10. Delet the now obsolete branch.
***
# Appendix
***
### Caching credentials with HTTPS {#https .tabset .tabset-fade .tabset-pills}
Github recommends that you generate a *Personal Access Token* and cache it using HTTPS. Luckily for us this can be achieved in a few simple steps.
#### Using the Command Line
You need to go to your Github Account. Then select your logo in the top right > Settings > Developer Settings > Personal Access tokens
There you can create a new *PAT*. It is suggested that you select the following categories under scope: `repo`, `workflow`, `gist`, `admin::org` and `user`.
Finally click the green button "Generate Token". Make sure to **save a copy of this Token** somewhere secure. Once you leave the site you will lose the token!

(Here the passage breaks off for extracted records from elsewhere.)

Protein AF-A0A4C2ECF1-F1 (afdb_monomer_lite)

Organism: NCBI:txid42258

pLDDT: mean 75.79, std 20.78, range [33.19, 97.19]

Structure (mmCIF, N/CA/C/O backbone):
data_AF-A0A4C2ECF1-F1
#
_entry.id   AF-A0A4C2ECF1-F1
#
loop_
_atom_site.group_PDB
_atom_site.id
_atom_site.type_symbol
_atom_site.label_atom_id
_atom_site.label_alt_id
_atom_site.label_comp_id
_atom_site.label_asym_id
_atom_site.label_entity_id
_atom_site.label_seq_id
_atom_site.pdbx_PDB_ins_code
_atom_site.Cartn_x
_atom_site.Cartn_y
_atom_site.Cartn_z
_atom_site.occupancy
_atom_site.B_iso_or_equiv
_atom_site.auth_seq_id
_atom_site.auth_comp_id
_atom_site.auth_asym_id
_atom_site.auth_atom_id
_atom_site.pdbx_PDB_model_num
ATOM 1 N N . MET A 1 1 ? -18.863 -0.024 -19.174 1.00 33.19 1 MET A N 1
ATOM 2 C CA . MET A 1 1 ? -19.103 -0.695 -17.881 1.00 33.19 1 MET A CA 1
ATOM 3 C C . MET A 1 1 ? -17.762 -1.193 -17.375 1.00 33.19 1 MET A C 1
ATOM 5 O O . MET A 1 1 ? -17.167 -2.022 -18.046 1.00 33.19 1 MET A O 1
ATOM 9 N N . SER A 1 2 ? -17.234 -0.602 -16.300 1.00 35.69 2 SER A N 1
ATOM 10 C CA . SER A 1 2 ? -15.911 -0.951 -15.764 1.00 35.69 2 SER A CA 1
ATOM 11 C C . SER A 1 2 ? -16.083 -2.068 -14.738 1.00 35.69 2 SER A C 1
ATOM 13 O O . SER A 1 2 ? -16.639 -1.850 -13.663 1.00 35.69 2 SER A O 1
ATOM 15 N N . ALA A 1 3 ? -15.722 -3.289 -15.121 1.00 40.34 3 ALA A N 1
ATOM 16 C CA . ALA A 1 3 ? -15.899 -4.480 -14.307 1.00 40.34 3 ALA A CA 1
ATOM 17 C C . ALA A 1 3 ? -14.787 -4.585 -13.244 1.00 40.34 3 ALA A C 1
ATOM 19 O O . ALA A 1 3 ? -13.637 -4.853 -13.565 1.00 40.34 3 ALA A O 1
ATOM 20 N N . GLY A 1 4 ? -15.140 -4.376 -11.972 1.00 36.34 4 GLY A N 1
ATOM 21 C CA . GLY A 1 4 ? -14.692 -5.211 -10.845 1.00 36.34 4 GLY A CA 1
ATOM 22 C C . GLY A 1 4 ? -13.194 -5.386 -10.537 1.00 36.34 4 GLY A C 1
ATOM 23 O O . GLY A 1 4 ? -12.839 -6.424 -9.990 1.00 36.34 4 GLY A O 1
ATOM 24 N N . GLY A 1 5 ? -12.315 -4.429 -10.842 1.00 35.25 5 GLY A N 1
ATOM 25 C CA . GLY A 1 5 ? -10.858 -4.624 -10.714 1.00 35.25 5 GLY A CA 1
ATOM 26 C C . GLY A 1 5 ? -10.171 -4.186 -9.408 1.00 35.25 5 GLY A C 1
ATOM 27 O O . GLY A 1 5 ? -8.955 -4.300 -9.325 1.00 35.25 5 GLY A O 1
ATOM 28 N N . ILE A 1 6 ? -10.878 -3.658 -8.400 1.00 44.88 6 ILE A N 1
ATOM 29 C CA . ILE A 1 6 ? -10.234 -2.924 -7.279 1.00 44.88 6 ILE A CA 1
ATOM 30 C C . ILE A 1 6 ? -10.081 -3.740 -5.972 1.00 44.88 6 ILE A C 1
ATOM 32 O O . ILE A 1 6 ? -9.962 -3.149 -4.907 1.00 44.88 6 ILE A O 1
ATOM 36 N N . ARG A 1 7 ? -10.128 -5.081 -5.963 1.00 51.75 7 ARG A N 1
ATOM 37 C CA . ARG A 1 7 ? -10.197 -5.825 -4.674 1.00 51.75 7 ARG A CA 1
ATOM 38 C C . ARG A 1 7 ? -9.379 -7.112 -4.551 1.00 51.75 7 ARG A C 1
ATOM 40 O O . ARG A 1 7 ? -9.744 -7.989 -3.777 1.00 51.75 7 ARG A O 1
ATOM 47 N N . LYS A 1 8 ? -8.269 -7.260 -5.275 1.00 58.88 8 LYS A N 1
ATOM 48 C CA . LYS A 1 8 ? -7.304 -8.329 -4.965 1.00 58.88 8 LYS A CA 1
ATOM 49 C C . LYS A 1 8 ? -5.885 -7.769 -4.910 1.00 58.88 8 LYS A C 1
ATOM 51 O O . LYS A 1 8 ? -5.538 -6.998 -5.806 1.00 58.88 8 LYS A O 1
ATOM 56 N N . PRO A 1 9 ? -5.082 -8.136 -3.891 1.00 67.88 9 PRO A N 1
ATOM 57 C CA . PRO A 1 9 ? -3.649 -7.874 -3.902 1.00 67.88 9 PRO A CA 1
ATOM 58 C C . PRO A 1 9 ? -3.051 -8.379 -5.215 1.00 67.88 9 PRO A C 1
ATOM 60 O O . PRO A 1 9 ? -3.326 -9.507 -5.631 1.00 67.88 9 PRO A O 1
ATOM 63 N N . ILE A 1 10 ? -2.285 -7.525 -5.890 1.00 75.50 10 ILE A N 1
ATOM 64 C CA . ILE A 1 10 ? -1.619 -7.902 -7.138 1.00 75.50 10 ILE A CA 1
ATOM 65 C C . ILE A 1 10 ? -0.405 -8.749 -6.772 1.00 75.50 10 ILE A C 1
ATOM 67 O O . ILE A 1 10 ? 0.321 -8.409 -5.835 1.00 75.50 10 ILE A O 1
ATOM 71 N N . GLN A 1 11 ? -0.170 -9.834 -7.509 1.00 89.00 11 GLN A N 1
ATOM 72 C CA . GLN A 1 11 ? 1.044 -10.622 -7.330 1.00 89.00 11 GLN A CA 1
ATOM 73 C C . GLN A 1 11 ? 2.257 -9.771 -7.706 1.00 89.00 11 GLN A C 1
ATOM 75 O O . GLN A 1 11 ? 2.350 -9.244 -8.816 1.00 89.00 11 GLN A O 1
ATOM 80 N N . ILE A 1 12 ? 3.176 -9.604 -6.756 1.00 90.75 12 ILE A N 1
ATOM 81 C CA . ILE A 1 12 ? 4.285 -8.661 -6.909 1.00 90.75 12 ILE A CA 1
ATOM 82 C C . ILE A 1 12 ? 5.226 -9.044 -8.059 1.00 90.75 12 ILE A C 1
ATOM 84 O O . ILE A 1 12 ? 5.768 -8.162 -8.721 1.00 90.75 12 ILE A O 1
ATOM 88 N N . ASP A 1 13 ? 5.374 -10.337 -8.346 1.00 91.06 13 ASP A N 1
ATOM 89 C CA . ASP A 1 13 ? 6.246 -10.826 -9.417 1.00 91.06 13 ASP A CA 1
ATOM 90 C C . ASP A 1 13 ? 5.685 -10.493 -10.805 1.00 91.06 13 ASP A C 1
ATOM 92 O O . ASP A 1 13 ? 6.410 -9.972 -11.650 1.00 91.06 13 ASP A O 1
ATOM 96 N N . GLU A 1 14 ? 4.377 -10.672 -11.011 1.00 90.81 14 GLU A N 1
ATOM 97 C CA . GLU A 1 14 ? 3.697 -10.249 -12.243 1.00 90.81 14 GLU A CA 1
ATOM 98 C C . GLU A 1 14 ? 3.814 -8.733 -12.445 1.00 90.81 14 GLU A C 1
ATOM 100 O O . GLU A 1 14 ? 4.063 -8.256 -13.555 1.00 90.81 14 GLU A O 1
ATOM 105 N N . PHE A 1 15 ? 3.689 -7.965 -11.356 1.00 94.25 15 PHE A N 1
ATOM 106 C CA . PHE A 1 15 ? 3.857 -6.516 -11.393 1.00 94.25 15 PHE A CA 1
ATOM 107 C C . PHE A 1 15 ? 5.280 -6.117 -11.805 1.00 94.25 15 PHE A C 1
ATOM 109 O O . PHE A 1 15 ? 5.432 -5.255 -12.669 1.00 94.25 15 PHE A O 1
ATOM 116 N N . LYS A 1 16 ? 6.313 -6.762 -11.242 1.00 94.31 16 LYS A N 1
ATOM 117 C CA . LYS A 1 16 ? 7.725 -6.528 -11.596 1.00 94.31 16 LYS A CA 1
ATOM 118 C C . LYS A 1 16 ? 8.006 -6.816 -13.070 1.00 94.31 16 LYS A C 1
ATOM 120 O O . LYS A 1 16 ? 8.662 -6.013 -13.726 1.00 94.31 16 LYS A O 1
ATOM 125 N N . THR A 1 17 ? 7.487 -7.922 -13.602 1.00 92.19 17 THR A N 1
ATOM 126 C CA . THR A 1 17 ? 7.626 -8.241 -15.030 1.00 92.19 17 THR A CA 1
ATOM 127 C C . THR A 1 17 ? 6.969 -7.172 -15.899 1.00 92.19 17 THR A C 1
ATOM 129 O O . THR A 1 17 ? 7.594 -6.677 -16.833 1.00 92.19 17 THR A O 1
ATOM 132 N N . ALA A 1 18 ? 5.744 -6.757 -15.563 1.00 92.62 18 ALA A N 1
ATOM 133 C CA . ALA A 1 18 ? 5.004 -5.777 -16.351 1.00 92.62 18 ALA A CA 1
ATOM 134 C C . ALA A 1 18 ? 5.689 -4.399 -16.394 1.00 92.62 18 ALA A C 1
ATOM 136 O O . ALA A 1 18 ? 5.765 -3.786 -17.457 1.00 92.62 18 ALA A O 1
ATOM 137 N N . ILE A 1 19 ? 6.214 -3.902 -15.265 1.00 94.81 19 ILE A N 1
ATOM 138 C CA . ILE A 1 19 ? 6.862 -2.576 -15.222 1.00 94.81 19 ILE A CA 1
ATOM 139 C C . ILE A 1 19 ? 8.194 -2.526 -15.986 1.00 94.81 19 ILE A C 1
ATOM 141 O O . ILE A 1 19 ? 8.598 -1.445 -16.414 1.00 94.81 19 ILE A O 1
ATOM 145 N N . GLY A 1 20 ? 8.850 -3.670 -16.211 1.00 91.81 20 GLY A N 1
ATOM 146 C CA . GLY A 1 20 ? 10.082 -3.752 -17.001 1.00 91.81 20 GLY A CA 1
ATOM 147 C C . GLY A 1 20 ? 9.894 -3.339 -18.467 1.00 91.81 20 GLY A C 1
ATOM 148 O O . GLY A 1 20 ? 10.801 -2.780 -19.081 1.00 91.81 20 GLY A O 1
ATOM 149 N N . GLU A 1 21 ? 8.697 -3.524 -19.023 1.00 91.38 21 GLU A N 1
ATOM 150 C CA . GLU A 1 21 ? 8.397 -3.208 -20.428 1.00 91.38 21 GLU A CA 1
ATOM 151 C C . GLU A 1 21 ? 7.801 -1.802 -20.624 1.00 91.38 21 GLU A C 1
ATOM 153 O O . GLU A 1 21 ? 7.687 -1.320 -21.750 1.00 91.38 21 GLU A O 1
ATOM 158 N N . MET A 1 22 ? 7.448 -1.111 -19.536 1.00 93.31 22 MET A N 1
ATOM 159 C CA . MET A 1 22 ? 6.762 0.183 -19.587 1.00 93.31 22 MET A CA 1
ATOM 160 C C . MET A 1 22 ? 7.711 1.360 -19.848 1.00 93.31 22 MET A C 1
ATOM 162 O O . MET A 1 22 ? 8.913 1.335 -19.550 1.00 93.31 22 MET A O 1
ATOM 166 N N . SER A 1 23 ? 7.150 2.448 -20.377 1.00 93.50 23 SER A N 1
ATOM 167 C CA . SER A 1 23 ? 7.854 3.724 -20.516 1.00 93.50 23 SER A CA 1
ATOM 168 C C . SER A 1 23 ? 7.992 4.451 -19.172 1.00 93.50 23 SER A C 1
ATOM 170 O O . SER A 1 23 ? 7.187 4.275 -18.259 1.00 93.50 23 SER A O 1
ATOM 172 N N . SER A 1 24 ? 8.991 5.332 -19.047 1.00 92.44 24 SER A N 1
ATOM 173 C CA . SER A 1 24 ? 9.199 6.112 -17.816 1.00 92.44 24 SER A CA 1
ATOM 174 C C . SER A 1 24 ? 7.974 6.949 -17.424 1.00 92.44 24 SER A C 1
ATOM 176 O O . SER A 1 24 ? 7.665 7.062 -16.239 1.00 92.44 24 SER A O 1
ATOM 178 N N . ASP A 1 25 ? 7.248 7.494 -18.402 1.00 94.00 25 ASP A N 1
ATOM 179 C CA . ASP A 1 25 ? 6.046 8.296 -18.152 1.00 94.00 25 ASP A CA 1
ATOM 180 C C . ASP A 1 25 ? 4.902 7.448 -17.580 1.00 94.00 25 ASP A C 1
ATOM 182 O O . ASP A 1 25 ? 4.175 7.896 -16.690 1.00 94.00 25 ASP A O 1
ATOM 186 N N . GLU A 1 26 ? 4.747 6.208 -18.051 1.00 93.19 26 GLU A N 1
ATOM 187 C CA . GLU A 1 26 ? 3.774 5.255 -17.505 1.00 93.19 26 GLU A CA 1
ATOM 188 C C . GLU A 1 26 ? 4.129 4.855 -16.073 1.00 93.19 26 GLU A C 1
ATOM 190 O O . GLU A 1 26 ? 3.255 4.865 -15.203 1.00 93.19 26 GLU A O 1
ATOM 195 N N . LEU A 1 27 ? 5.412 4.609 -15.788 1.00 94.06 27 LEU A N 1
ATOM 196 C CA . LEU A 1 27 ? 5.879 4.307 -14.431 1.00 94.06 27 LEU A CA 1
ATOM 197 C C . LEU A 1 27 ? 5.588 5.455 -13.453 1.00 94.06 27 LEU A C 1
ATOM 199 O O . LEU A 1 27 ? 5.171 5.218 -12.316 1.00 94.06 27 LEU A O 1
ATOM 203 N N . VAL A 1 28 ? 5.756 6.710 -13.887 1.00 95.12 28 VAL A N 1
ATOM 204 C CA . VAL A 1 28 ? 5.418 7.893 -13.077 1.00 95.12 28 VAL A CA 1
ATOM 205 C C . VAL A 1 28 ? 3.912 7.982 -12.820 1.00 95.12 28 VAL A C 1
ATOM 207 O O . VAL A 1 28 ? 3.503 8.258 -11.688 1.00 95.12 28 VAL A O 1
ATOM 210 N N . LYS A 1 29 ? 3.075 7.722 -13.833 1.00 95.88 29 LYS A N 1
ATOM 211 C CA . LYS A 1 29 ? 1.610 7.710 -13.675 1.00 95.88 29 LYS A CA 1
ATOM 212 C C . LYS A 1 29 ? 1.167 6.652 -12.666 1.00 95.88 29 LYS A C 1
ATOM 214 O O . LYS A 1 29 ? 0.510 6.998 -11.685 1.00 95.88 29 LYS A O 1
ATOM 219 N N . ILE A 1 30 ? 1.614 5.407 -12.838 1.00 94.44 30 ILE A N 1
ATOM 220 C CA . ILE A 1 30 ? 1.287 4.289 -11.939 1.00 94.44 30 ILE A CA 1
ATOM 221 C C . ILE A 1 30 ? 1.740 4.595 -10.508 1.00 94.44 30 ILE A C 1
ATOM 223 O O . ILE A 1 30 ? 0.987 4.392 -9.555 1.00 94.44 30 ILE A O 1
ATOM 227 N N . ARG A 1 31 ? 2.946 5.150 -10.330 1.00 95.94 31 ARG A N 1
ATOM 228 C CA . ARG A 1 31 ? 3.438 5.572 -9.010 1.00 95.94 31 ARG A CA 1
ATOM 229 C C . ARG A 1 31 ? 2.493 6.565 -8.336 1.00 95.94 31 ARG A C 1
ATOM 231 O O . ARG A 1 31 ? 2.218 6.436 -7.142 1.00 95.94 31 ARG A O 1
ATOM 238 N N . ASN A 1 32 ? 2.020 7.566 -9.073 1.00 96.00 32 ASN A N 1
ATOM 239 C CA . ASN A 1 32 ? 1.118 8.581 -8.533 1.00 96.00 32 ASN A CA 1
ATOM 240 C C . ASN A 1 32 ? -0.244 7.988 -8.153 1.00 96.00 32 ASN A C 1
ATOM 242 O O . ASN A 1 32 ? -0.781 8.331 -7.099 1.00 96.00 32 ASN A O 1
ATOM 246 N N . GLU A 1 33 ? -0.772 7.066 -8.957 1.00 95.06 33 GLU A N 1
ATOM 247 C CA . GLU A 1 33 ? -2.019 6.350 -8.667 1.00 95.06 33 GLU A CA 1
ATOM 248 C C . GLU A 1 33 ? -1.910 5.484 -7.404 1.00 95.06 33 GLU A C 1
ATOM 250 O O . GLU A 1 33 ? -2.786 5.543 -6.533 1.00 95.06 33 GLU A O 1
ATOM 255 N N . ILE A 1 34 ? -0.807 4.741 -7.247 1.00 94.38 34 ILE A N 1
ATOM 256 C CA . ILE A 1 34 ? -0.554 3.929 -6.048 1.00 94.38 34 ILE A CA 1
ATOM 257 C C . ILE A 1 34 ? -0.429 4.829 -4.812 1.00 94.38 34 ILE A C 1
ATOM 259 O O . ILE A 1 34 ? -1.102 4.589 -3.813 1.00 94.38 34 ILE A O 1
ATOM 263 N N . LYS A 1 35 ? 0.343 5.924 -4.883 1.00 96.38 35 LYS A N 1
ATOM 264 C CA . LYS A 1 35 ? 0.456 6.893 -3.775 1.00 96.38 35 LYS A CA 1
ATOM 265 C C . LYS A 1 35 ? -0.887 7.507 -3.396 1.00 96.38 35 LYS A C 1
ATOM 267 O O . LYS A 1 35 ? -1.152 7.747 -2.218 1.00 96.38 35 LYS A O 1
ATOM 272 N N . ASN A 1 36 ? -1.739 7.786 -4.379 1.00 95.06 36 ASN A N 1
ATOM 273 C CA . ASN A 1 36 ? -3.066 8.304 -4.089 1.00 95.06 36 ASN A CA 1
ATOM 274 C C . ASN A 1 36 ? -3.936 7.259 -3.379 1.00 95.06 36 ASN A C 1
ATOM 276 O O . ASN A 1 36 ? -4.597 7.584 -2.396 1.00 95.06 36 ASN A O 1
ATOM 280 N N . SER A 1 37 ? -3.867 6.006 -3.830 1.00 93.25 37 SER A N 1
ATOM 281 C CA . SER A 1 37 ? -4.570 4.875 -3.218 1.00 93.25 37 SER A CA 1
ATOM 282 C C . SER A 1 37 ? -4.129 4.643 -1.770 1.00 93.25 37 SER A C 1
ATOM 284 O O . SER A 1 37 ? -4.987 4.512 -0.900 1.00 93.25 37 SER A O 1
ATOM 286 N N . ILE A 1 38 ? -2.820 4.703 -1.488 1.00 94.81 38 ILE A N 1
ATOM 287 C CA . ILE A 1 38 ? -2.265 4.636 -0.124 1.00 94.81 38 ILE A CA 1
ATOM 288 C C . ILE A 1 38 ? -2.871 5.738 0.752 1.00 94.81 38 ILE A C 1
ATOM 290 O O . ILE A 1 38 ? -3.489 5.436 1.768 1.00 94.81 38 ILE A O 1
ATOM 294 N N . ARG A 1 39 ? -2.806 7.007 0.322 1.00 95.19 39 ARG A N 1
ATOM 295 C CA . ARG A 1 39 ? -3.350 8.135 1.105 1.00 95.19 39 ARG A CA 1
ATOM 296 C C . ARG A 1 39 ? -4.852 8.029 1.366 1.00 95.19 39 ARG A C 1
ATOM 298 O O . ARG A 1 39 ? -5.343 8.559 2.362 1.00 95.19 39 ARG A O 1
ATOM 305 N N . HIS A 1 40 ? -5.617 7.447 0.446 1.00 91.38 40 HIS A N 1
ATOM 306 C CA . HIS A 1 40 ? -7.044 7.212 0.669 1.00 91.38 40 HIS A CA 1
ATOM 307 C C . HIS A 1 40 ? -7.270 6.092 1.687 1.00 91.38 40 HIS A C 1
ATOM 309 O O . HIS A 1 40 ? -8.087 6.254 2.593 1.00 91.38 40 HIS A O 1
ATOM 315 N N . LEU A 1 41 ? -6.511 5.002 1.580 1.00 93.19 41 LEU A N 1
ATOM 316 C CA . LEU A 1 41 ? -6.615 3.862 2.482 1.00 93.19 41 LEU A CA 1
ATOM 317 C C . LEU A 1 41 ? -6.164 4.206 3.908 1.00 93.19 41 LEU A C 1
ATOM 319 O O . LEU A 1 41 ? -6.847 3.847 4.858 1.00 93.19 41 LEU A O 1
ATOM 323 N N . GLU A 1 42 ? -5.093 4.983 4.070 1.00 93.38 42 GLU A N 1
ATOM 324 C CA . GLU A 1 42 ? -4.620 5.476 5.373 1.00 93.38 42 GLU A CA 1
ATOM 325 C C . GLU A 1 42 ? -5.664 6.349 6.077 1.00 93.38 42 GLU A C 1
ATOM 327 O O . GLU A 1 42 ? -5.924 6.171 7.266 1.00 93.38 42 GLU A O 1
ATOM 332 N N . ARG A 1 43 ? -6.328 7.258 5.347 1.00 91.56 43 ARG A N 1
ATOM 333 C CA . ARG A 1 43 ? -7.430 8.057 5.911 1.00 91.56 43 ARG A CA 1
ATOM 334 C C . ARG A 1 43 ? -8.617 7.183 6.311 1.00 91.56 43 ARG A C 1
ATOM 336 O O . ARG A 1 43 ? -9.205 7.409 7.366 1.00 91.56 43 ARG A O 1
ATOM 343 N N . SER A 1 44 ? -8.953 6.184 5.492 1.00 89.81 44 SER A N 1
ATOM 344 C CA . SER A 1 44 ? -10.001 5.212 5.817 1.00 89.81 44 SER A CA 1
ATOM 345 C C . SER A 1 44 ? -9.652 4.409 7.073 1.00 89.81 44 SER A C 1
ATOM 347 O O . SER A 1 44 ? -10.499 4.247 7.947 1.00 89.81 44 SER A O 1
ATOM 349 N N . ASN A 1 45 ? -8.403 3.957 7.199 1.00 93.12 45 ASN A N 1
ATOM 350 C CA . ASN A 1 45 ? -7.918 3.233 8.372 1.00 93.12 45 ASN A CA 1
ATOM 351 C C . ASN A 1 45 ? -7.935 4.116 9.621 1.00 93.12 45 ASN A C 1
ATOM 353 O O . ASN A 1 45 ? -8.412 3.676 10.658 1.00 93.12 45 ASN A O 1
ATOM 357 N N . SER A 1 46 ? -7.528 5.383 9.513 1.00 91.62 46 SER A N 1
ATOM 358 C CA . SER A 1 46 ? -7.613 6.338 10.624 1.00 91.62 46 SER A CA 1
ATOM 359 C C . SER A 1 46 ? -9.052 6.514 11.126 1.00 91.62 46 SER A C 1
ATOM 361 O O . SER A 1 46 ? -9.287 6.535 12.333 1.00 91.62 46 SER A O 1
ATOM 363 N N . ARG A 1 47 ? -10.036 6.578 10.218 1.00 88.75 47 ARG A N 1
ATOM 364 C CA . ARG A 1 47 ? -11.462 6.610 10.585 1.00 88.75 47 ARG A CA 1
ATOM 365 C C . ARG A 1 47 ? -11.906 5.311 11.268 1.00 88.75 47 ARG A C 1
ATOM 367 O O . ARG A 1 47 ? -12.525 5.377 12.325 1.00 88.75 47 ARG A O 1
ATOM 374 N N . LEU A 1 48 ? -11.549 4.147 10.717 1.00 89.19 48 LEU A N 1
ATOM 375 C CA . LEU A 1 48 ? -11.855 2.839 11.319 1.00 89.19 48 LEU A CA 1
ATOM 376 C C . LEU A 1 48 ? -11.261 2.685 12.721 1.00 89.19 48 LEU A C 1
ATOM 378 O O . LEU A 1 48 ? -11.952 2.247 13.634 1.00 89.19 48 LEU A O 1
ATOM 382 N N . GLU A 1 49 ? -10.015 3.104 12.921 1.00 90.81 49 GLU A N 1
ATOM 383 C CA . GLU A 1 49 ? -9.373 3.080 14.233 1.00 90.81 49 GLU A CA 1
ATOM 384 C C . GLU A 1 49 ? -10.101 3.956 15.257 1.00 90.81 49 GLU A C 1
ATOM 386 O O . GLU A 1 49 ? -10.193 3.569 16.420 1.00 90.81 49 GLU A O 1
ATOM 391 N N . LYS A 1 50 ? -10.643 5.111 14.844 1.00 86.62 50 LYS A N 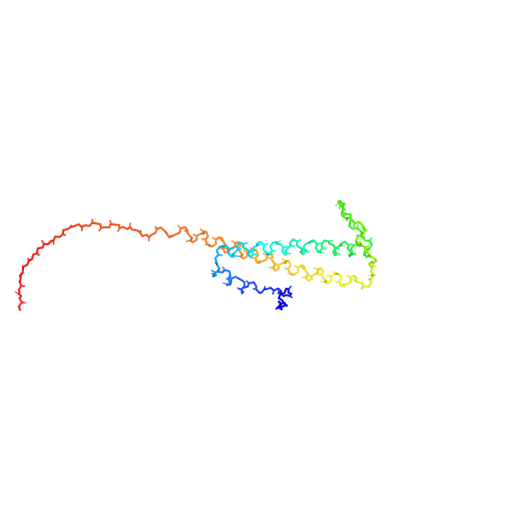1
ATOM 392 C CA . LYS A 1 50 ? -11.473 5.957 15.716 1.00 86.62 50 LYS A CA 1
ATOM 393 C C . LYS A 1 50 ? -12.782 5.258 16.100 1.00 86.62 50 LYS A C 1
ATOM 395 O O . LYS A 1 50 ? -13.185 5.347 17.258 1.00 86.62 50 LYS A O 1
ATOM 400 N N . TYR A 1 51 ? -13.429 4.552 15.167 1.00 83.94 51 TYR A N 1
ATOM 401 C CA . TYR A 1 51 ? -14.643 3.779 15.461 1.00 83.94 51 TYR A CA 1
ATOM 402 C C . TYR A 1 51 ? -14.365 2.633 16.438 1.00 83.94 51 TYR A C 1
ATOM 404 O O . TYR A 1 51 ? -15.058 2.521 17.444 1.00 83.94 51 TYR A O 1
ATOM 412 N N . ILE A 1 52 ? -13.310 1.849 16.196 1.00 87.00 52 ILE A N 1
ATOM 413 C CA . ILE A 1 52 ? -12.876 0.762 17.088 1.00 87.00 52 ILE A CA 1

Finally enter the following command:
```{bash, eval=F}
gh auth login
```
In order select: GitHub.com > HTTPS > Yes > Paste an authentication token
Then you simply need to paste your *PAT* and you should no longer be challenged for your github credentials.
#### Using RStudio
Luckily for R users there are two packages that essentially automate this process for us:
The `usethis` package has a function that takes you immediately to the relevant GitHub page and preselects the recommended scopes (what github calls settings) for you.
```{r}
usethis::create_github_token()
```
It should look like this:
```{r, echo=FALSE, out.width="75%", fig.cap="", fig.align="center"}
knitr::include_graphics("./pics/PAT_github_web.png")
```
Next you can use `gitcreds` to cache your credentials.
```{r, eval=F}
gitcreds::gitcreds_set()
```
It will ask you for your PAT (or if you already cached credentials, whether you want to change them) and store it for you.
Now you should be able to **pull** and **push** to your origin/main repo.
If you ever misplace your token, but you need to use it to authenticate your command line operation for example, you can also call ´gitcreds::gitcreds_set()´ and select the 3. option to display your PAT.